=== EXERCISE ===
Among the records below, find the line that has "ATOM 57 N N"; from there, give the lines again exactly, and stop after the line that has "ATOM 86 C C".

=== PROVIDED MATERIAL ===
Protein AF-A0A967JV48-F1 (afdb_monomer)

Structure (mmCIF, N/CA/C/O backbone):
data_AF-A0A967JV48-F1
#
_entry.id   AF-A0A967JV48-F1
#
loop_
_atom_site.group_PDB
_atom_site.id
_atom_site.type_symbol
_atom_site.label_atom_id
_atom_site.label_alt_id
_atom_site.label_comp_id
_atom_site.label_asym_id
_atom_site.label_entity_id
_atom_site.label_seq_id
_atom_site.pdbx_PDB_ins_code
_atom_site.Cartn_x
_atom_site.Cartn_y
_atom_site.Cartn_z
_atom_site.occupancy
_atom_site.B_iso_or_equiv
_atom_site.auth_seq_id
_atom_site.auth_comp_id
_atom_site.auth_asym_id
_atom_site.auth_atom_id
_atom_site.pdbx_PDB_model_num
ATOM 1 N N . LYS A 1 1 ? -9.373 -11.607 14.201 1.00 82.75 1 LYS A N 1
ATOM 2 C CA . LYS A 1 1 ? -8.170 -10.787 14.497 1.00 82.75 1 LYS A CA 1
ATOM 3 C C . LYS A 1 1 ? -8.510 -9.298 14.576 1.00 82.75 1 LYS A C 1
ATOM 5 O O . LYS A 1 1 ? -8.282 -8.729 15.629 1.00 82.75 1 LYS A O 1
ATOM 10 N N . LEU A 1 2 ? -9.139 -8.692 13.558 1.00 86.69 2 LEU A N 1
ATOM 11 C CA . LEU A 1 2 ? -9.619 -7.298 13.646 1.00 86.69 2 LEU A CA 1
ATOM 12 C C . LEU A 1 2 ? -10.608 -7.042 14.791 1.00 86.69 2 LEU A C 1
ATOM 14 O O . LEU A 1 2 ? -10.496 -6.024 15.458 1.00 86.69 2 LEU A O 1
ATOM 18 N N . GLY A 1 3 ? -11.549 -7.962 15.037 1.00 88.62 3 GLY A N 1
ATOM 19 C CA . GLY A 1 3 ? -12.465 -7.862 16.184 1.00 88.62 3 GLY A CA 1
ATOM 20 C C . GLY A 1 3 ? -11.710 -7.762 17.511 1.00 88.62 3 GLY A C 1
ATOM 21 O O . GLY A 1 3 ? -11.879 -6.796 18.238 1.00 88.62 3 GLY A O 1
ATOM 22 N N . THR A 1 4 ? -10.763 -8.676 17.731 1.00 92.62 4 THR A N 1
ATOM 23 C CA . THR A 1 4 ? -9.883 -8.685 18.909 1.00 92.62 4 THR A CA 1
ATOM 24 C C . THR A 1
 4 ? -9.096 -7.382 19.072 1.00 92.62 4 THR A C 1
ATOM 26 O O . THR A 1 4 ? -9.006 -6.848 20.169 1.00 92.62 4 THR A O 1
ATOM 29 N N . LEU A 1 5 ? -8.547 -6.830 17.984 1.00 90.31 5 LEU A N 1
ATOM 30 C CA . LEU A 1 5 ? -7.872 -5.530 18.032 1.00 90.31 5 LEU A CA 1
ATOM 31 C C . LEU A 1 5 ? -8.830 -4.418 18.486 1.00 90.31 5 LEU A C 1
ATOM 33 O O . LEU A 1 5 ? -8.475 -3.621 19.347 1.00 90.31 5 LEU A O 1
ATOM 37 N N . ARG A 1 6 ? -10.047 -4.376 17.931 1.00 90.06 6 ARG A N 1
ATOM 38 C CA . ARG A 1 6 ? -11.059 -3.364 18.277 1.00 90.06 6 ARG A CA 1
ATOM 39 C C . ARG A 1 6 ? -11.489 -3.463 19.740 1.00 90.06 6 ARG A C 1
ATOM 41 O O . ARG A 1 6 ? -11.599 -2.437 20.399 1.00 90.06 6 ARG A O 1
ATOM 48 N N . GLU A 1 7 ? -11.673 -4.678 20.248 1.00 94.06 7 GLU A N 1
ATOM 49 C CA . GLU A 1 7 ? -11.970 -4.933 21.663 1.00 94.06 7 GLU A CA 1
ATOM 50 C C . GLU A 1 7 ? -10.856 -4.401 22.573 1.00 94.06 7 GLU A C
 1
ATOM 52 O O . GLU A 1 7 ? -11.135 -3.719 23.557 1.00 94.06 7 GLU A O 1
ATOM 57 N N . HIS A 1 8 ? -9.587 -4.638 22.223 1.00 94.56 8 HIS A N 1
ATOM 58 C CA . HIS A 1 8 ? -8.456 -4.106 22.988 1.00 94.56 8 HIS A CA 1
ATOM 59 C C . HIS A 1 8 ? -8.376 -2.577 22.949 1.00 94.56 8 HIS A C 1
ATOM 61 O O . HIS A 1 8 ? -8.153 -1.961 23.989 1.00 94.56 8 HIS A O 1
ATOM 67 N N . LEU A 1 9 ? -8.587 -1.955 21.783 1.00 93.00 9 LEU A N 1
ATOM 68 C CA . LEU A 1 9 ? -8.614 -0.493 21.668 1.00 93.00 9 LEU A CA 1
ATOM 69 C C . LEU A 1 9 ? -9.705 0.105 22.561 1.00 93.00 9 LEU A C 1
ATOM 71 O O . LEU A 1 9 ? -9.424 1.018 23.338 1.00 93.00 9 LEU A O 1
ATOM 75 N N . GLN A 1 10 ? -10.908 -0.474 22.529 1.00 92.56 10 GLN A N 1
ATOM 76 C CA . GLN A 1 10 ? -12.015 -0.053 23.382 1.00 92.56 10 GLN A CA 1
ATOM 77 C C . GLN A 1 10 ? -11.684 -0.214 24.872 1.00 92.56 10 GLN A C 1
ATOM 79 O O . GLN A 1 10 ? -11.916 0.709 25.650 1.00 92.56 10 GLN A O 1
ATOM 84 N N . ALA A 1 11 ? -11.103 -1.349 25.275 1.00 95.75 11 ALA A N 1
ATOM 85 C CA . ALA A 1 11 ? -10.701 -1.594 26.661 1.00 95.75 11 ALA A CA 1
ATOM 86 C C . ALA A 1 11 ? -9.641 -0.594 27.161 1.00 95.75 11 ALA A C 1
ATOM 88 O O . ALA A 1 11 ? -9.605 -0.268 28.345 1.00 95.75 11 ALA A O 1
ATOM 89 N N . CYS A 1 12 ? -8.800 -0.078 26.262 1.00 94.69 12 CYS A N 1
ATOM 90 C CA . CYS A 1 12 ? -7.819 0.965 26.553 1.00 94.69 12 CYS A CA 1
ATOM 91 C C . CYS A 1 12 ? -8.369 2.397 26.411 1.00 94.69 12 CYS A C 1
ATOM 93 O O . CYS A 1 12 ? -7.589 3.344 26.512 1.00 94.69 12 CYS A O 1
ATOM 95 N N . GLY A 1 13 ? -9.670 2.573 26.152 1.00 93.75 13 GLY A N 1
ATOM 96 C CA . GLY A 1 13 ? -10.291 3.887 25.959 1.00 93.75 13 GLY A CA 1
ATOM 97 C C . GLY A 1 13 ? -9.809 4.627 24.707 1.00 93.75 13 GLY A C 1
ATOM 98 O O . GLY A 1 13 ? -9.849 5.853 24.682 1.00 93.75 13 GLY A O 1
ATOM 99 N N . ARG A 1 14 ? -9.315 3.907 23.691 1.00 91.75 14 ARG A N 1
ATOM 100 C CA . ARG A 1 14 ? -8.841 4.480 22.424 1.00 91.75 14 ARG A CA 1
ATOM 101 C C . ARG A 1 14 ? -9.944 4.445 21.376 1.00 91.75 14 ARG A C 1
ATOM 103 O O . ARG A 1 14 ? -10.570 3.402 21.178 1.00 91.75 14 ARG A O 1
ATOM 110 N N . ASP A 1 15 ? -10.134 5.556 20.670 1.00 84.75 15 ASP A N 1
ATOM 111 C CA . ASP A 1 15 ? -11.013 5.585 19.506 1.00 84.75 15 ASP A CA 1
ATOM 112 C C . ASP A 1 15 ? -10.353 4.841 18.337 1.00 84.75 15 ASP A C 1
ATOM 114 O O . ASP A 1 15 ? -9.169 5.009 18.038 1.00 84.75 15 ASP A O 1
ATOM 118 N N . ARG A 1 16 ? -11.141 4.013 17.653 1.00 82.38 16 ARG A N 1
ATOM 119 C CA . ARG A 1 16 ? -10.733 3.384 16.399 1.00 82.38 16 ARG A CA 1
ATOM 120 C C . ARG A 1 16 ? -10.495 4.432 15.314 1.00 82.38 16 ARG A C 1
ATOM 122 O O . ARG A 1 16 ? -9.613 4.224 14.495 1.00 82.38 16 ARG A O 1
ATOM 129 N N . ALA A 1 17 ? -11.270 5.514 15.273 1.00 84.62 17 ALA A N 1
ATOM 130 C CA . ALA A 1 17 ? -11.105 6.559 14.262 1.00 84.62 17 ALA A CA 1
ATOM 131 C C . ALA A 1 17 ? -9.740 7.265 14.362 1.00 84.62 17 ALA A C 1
==
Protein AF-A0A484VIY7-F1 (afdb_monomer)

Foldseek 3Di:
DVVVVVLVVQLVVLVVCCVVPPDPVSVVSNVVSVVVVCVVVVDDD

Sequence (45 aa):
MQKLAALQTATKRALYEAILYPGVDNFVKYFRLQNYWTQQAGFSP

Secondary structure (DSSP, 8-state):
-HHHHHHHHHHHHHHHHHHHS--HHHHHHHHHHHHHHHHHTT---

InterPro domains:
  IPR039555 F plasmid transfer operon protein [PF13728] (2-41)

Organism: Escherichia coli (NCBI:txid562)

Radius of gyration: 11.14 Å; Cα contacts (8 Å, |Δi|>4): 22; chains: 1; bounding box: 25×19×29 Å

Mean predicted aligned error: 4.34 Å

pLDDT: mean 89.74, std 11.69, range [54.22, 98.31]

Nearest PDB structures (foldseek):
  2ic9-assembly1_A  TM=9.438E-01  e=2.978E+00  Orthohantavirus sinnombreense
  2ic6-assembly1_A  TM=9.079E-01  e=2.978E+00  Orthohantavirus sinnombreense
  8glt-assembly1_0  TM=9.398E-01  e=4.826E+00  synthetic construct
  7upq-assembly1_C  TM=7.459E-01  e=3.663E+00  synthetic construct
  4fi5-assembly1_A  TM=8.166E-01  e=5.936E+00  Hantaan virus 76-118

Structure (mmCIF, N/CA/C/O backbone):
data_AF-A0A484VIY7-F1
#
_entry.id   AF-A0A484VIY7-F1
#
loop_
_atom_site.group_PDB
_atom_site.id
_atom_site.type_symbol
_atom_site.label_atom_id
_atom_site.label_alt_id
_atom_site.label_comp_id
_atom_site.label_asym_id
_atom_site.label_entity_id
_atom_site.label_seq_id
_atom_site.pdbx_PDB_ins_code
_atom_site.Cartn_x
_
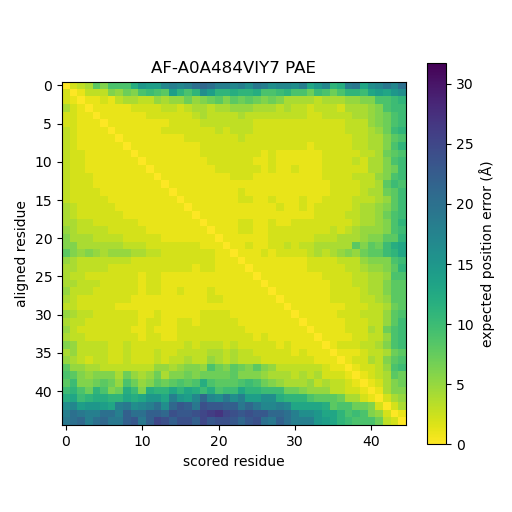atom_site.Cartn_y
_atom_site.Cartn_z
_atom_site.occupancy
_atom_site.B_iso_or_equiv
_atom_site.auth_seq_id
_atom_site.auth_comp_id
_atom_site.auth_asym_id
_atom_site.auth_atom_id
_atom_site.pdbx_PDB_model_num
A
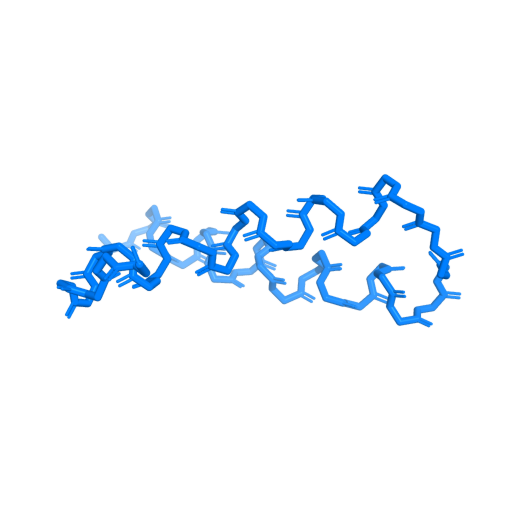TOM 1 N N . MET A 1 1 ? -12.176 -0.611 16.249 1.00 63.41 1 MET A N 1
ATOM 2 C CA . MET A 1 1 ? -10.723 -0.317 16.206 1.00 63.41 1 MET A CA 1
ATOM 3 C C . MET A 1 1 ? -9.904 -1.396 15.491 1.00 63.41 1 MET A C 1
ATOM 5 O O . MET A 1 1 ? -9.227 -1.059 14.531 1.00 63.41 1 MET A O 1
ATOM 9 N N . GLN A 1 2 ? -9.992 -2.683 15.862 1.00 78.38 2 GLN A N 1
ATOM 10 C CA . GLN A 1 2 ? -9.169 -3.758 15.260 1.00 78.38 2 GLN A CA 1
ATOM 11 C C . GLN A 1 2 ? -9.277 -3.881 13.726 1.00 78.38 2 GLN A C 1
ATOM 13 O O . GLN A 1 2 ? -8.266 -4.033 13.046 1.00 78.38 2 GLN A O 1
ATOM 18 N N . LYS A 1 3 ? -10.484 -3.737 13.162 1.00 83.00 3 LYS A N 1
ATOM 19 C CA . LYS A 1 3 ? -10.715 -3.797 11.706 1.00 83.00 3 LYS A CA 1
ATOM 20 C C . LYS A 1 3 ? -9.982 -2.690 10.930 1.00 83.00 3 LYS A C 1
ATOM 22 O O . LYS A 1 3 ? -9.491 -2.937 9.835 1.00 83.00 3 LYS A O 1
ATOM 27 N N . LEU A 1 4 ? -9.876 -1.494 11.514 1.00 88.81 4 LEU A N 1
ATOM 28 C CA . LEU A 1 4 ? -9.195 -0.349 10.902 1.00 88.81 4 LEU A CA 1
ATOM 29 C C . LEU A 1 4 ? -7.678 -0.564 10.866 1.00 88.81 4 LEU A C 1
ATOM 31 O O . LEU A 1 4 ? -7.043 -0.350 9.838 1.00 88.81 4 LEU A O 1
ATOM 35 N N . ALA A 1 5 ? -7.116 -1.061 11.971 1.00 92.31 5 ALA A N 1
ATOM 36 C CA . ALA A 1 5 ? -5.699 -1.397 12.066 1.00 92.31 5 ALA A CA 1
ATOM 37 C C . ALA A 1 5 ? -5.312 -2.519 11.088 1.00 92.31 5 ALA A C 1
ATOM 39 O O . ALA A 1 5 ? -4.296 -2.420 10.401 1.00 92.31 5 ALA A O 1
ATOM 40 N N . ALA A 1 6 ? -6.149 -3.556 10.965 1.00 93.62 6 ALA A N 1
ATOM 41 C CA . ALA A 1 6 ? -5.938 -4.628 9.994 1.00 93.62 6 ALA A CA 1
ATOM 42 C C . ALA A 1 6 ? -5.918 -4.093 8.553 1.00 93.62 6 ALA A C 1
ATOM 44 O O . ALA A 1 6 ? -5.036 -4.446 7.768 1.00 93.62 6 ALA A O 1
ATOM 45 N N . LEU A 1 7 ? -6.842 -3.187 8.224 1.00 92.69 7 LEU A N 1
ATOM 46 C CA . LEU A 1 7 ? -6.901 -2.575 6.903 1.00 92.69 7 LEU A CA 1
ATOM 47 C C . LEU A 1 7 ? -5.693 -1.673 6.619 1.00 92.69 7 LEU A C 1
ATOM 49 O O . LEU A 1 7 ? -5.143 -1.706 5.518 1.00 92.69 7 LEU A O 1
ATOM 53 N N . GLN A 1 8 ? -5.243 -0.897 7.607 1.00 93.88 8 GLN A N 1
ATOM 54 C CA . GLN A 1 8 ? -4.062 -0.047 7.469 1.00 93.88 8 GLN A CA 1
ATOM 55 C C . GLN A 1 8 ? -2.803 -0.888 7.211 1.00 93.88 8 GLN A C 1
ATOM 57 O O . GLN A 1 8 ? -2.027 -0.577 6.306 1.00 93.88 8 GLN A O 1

=== RESPONSE BOX ===
ATOM 57 N N . HIS A 1 8 ? -9.587 -4.638 22.223 1.00 94.56 8 HIS A N 1
ATOM 58 C CA . HIS A 1 8 ? -8.456 -4.106 22.988 1.00 94.56 8 HIS A CA 1
ATOM 59 C C . HIS A 1 8 ? -8.376 -2.577 22.949 1.00 94.56 8 HIS A C 1
ATOM 61 O O . HIS A 1 8 ? -8.153 -1.961 23.989 1.00 94.56 8 HIS A O 1
ATOM 67 N N . LEU A 1 9 ? -8.587 -1.955 21.783 1.00 93.00 9 LEU A N 1
ATOM 68 C CA . LEU A 1 9 ? -8.614 -0.493 21.668 1.00 93.00 9 LEU A CA 1
ATOM 69 C C . LEU A 1 9 ? -9.705 0.105 22.561 1.00 93.00 9 LEU A C 1
ATOM 71 O O . LEU A 1 9 ? -9.424 1.018 23.338 1.00 93.00 9 LEU A O 1
ATOM 75 N N . GLN A 1 10 ? -10.908 -0.474 22.529 1.00 92.56 10 GLN A N 1
ATOM 76 C CA . GLN A 1 10 ? -12.015 -0.053 23.382 1.00 92.56 10 GLN A CA 1
ATOM 77 C C . GLN A 1 10 ? -11.684 -0.214 24.872 1.00 92.56 10 GLN A C 1
ATOM 79 O O . GLN A 1 10 ? -11.916 0.709 25.650 1.00 92.56 10 GLN A O 1
ATOM 84 N N . ALA A 1 11 ? -11.103 -1.349 25.275 1.00 95.75 11 ALA A N 1
ATOM 85 C CA . ALA A 1 11 ? -10.701 -1.594 26.661 1.00 95.75 11 ALA A CA 1
ATOM 86 C C . ALA A 1 11 ? -9.641 -0.594 27.161 1.00 95.75 11 ALA A C 1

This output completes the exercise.